To do
Will you return, word for word, only the lines from the top of the data below down to and including the one with "Radius of gyration: 39.1"?

═══

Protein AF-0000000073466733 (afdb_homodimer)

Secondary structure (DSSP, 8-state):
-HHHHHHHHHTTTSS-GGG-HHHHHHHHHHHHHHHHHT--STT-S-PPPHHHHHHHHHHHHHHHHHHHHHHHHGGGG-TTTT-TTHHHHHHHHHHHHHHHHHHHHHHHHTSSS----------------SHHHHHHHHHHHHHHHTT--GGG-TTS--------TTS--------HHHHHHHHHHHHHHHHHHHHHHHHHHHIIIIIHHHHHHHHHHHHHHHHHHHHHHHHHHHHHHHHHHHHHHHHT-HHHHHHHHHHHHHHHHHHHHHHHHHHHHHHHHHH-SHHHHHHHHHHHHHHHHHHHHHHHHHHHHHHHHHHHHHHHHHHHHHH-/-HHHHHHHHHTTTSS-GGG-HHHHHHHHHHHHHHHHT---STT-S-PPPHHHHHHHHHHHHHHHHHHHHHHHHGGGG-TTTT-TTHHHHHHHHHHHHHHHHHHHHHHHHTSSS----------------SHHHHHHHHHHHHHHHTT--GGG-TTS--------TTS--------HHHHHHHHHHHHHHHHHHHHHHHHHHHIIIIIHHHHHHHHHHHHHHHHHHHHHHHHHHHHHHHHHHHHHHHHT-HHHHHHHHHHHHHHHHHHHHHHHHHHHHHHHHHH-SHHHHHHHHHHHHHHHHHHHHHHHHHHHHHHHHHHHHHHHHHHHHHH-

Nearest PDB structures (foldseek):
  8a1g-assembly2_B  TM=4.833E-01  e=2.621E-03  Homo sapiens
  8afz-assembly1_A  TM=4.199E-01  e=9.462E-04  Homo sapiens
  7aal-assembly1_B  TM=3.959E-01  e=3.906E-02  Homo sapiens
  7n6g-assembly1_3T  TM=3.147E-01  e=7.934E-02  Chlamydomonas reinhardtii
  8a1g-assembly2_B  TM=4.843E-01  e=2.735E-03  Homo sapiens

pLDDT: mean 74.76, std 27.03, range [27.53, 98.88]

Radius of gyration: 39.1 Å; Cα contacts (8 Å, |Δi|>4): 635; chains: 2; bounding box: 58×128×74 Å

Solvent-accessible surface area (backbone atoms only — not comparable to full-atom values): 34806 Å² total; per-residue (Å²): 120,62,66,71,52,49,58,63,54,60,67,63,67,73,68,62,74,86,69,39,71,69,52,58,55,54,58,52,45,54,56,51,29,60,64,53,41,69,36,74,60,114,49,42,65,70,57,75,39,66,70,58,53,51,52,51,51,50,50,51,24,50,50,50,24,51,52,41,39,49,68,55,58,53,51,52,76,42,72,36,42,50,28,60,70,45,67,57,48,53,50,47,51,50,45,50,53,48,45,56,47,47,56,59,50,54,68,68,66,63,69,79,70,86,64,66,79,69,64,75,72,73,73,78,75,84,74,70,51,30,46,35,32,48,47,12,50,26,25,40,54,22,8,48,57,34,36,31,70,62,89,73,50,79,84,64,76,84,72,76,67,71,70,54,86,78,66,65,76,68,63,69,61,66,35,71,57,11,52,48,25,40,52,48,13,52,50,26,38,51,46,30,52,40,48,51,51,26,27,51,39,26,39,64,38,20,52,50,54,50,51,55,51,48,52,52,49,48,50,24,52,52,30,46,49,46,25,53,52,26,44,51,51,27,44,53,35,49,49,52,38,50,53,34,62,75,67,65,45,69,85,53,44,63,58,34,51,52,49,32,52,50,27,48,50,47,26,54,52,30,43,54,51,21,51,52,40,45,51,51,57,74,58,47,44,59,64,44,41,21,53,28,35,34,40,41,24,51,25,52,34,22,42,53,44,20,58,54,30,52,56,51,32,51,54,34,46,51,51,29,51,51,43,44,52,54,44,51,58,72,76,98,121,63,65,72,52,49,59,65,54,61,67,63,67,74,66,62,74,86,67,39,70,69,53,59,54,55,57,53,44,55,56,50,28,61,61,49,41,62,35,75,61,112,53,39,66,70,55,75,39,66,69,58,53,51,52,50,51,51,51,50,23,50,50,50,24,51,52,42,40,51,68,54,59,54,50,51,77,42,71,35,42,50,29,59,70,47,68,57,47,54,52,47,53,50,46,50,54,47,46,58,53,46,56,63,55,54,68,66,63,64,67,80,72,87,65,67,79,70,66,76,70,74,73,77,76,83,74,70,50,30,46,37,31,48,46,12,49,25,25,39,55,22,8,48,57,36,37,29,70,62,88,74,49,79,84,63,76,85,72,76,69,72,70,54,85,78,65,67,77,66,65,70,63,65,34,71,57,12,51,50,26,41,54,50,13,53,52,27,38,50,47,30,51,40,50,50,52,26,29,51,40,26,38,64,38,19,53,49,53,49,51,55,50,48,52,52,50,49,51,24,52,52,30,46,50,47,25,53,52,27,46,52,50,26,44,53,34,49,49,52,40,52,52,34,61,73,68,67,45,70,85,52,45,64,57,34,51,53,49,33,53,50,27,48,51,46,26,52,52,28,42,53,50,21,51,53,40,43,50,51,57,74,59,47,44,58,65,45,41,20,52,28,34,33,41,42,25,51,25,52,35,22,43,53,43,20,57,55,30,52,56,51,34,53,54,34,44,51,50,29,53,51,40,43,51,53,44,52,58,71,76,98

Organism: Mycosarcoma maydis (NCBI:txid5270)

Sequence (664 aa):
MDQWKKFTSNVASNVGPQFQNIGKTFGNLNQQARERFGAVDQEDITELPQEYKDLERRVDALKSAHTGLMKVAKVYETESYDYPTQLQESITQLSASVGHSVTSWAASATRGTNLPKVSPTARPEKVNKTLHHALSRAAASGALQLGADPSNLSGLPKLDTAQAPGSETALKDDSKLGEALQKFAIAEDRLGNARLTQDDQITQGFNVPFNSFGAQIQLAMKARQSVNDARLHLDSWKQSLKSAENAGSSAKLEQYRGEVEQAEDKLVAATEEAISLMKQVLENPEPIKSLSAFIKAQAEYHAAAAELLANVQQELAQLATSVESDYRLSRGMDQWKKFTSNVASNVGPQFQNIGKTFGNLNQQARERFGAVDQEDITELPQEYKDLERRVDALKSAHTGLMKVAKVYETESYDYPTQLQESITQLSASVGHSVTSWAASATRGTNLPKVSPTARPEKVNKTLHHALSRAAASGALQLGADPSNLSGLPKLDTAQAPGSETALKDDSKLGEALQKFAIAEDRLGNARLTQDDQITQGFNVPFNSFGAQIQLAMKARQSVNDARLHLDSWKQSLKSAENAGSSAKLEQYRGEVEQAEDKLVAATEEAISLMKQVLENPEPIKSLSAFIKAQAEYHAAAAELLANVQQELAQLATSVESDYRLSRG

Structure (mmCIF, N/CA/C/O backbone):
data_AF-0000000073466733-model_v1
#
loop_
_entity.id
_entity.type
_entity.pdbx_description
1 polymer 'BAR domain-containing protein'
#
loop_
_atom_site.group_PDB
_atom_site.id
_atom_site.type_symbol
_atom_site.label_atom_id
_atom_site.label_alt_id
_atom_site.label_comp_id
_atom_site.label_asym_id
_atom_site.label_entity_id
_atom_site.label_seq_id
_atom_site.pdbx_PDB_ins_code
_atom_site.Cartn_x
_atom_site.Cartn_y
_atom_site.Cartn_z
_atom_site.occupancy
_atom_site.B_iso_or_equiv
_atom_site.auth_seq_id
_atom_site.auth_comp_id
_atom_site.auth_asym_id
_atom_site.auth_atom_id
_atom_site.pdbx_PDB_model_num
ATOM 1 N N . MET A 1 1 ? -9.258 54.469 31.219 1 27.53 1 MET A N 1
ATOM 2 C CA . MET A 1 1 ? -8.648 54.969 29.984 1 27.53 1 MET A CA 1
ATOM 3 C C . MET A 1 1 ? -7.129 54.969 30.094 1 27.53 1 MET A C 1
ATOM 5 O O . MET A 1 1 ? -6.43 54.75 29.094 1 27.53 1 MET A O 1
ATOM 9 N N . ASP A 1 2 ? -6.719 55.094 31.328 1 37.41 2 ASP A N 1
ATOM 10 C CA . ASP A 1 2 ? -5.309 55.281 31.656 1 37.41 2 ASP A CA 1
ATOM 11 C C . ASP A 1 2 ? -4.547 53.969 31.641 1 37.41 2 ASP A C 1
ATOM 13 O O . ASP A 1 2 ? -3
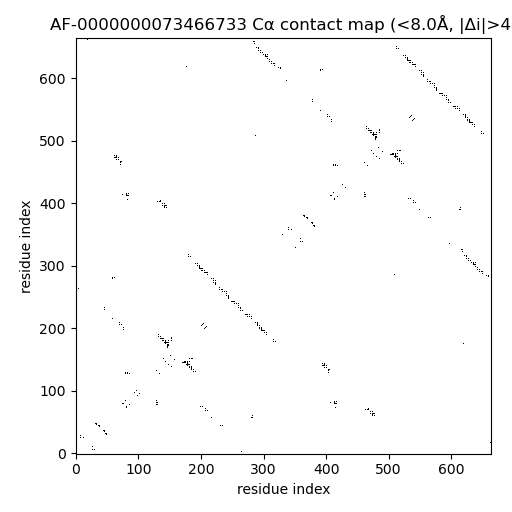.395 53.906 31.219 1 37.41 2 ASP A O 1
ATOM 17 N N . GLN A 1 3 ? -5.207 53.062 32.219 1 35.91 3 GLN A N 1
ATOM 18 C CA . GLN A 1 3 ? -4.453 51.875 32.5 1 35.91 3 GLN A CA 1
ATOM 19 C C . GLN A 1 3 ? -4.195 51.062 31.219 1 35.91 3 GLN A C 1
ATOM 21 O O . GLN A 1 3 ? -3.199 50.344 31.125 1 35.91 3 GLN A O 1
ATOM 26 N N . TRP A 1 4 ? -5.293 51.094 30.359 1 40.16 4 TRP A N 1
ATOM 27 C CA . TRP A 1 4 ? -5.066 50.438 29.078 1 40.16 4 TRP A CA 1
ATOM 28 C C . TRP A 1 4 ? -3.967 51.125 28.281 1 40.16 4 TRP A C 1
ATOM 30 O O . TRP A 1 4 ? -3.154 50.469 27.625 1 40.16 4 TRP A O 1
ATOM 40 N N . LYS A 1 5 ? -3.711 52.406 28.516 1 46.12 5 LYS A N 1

═══

Result
Protein AF-0000000073466733 (afdb_homodimer)

Secondary structure (DSSP, 8-state):
-HHHHHHHHHTTTSS-GGG-HHHHHHHHHHHHHHHHHT--STT-S-PPPHHHHHHHHHHHHHHHHHHHHHHHHGGGG-TTTT-TTHHHHHHHHHHHHHHHHHHHHHHHHTSSS----------------SHHHHHHHHHHHHHHHTT--GGG-TTS--------TTS--------HHHHHHHHHHHHHHHHHHHHHHHHHHHIIIIIHHHHHHHHHHHHHHHHHHHHHHHHHHHHHHHHHHHHHHHHT-HHHHHHHHHHHHHHHHHHHHHHHHHHHHHHHHHH-SHHHHHHHHHHHHHHHHHHHHHHHHHHHHHHHHHHHHHHHHHHHHHH-/-HHHHHHHHHTTTSS-GGG-HHHHHHHHHHHHHHHHT---STT-S-PPPHHHHHHHHHHHHHHHHHHHHHHHHGGGG-TTTT-TTHHHHHHHHHHHHHHHHHHHHHHHHTSSS----------------SHHHHHHHHHHHHHHHTT--GGG-TTS--------TTS--------HHHHHHHHHHHHHHHHHHHHHHHHHHHIIIIIHHHHHHHHHHHHHHHHHHHHHHHHHHHHHHHHHHHHHHHHT-HHHHHHHHHHHHHHHHHHHHHHHHHHHHHHHHHH-SHHHHHHHHHHHHHHHHHHHHHHHHHHHHHHHHHHHHHHHHHHHHHH-

Nearest PDB structures (foldseek):
  8a1g-assembly2_B  TM=4.833E-01  e=2.621E-03  Homo sapiens
  8afz-assembly1_A  TM=4.199E-01  e=9.462E-04  Homo sapiens
  7aal-assembly1_B  TM=3.959E-01  e=3.906E-02  Homo sapiens
  7n6g-assembly1_3T  TM=3.147E-01  e=7.934E-02  Chlamydomonas reinhardtii
  8a1g-assembly2_B  TM=4.843E-01  e=2.735E-03  Homo sapiens

pLDDT: mean 74.76, std 27.03, range [27.53, 98.88]

Radius of gyration: 39.1 Å; Cα contacts (8 Å, |Δi|>4): 635; chains: 2; bounding box: 58×128×74 Å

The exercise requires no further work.